Task ▸ I need the lines below from the one with "ATOM 43 C C" down to the one with "ATOM 46 C CA" reproduced exactly, both ends included, and nothing else.

(Extracted records)

- - - -

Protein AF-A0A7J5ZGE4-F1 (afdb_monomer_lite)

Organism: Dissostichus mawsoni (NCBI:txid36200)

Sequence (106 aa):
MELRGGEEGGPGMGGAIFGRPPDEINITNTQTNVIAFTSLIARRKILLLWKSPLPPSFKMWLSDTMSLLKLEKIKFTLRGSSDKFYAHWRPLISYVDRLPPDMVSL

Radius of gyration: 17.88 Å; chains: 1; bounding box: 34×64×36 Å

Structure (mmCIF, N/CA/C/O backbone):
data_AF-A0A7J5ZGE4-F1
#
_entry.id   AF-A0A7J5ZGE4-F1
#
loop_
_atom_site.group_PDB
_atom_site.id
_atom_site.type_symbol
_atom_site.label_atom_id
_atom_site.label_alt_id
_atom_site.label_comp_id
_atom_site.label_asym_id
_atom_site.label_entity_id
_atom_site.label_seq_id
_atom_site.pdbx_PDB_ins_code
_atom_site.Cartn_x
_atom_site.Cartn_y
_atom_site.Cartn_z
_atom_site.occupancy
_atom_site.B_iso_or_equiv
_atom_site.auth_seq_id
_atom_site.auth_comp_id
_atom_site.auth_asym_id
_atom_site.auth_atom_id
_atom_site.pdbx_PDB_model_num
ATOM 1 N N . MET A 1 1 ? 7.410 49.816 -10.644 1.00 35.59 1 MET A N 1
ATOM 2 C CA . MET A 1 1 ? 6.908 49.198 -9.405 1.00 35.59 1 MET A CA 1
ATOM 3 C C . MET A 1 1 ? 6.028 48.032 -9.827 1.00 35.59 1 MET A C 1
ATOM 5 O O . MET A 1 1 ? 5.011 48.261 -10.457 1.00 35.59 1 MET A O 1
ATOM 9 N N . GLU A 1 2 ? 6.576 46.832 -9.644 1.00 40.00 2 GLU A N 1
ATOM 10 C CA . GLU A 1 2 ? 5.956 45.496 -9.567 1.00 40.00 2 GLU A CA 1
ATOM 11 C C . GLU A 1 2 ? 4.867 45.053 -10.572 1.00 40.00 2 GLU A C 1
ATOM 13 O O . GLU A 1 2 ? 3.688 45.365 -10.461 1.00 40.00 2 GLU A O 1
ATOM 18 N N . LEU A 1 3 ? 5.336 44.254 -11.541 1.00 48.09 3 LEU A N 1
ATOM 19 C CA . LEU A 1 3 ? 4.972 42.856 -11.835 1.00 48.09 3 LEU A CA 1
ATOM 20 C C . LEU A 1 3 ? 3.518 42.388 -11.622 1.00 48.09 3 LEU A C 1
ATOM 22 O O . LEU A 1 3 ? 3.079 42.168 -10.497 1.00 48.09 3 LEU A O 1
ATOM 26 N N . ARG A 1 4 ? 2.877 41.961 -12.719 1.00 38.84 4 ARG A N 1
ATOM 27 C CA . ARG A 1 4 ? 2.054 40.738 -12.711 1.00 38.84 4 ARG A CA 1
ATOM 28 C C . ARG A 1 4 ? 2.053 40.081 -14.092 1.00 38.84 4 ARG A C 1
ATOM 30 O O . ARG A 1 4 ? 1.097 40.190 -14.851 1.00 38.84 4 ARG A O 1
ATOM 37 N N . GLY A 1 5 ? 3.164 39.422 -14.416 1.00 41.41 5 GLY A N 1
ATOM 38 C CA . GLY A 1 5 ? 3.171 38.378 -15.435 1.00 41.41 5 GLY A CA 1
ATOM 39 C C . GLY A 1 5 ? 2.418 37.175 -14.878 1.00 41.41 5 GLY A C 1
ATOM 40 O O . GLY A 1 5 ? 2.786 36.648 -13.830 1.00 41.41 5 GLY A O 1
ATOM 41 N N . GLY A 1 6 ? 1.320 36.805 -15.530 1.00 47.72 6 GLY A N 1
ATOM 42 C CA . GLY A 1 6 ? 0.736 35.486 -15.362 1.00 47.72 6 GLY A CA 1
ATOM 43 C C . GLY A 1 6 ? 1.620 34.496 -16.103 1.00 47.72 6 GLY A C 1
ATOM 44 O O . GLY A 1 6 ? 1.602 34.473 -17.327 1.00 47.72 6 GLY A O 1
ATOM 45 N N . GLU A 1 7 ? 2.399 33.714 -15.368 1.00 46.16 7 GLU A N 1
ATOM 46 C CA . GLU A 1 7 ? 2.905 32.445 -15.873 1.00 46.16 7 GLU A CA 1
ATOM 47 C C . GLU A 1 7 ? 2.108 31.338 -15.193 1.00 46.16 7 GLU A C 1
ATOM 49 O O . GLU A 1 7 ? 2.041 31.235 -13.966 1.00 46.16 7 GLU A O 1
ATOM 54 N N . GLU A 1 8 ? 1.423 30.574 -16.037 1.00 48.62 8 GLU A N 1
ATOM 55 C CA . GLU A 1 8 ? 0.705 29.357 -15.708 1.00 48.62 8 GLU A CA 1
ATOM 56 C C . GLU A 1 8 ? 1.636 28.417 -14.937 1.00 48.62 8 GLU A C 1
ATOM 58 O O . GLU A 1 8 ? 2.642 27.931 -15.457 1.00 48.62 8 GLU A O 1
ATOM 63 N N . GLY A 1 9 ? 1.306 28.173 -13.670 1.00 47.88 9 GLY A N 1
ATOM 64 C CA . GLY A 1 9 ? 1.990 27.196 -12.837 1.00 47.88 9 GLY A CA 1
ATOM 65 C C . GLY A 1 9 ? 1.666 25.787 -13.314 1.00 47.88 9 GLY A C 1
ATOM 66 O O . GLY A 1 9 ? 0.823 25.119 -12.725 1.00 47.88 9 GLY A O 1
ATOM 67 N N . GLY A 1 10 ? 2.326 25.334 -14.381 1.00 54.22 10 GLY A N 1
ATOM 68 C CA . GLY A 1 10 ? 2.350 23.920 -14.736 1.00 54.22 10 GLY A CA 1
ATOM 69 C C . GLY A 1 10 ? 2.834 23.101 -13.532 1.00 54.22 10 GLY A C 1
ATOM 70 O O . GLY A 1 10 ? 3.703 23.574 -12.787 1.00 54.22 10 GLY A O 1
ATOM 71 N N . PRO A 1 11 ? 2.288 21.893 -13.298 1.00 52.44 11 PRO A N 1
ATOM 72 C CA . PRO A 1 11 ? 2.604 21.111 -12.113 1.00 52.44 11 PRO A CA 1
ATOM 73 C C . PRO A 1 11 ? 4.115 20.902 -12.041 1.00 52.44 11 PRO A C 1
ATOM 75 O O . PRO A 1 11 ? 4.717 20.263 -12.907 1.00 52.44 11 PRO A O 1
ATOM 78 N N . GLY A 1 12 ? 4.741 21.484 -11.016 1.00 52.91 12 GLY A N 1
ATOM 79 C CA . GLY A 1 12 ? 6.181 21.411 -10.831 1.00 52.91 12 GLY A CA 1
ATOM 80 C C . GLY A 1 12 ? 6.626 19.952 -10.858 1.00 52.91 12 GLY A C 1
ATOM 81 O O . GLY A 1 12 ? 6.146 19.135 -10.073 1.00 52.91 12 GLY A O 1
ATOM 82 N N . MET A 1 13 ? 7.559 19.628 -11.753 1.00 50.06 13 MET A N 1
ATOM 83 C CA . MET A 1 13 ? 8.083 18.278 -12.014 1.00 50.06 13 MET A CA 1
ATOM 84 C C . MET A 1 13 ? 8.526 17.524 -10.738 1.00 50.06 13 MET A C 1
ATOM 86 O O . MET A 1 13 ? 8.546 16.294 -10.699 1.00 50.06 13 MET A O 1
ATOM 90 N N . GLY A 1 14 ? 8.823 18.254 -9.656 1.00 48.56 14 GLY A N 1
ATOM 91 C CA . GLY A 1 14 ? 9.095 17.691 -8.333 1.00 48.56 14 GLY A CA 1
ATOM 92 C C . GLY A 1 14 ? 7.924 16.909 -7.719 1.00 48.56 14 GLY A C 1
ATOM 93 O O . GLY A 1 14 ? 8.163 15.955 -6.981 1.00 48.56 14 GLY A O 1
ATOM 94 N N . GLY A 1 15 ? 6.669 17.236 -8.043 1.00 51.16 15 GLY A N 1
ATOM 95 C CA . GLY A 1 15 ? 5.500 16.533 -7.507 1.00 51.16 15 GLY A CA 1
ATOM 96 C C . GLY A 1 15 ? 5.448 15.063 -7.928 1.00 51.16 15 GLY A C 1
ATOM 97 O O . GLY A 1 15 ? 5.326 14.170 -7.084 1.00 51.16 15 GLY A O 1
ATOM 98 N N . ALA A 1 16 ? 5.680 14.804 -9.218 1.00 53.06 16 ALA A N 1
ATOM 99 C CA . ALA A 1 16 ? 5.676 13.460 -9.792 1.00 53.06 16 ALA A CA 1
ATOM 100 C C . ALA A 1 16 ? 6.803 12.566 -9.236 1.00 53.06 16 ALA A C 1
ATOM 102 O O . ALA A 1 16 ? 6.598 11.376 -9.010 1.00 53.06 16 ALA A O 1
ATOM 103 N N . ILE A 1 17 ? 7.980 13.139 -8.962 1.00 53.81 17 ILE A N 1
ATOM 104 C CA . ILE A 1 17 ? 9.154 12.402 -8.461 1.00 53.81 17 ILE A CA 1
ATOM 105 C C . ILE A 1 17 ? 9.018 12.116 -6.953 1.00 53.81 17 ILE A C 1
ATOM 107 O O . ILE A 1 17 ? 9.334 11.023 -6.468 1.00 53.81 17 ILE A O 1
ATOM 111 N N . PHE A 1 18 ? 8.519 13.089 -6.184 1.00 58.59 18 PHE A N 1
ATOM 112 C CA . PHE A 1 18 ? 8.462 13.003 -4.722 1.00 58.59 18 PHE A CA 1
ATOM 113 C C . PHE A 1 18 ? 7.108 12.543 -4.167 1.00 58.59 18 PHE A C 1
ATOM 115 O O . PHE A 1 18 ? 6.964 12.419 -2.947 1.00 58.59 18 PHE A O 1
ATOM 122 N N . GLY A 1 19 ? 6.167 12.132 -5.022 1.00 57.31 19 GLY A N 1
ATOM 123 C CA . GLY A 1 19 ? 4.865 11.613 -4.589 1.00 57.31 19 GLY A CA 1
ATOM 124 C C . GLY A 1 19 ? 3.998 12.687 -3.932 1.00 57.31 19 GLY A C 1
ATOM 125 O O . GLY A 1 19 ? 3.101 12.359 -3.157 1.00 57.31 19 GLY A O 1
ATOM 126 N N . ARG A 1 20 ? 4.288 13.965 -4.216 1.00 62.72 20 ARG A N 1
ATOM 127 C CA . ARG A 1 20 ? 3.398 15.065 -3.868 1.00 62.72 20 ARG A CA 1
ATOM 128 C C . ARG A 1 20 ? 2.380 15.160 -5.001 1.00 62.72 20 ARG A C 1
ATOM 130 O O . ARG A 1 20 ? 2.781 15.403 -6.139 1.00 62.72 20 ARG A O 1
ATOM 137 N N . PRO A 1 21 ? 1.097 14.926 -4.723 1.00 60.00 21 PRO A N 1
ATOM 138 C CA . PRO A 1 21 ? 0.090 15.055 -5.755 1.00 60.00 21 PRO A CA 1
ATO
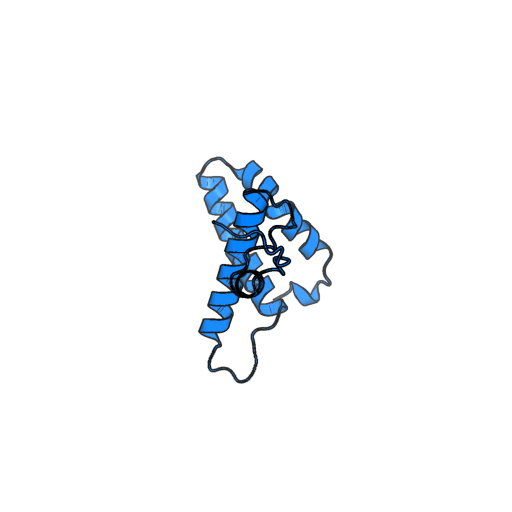M 139 C C . PRO A 1 21 ? 0.045 16.499 -6.288 1.00 60.00 21 PRO A C 1
ATOM 141 O O . PRO A 1 21 ? 0.404 17.417 -5.546 1.00 60.00 21 PRO A O 1
ATOM 144 N N . PRO A 1 22 ? -0.359 16.701 -7.556 1.00 65.88 22 PRO A N 1
ATOM 145 C CA . PRO A 1 22 ? -0.542 18.034 -8.124 1.00 65.88 22 PRO A CA 1
ATOM 146 C C . PRO A 1 22 ? -1.477 18.863 -7.240 1.00 65.88 22 PRO A C 1
ATOM 148 O O . PRO A 1 22 ? -2.447 18.318 -6.708 1.00 65.88 22 PRO A O 1
ATOM 151 N N . ASP A 1 23 ? -1.224 20.169 -7.125 1.00 65.69 23 ASP A N 1
ATOM 152 C CA . ASP A 1 23 ? -2.035 21.078 -6.296 1.00 65.69 23 ASP A CA 1
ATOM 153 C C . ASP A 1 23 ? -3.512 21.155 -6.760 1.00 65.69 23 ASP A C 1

- - - -

Result ▸
ATOM 43 C C . GLY A 1 6 ? 1.620 34.496 -16.103 1.00 47.72 6 GLY A C 1
ATOM 44 O O . GLY A 1 6 ? 1.602 34.473 -17.327 1.00 47.72 6 GLY A O 1
ATOM 45 N N . GLU A 1 7 ? 2.399 33.714 -15.368 1.00 46.16 7 GLU A N 1
ATOM 46 C CA . GLU A 1 7 ? 2.905 32.445 -15.873 1.00 46.16 7 GLU A CA 1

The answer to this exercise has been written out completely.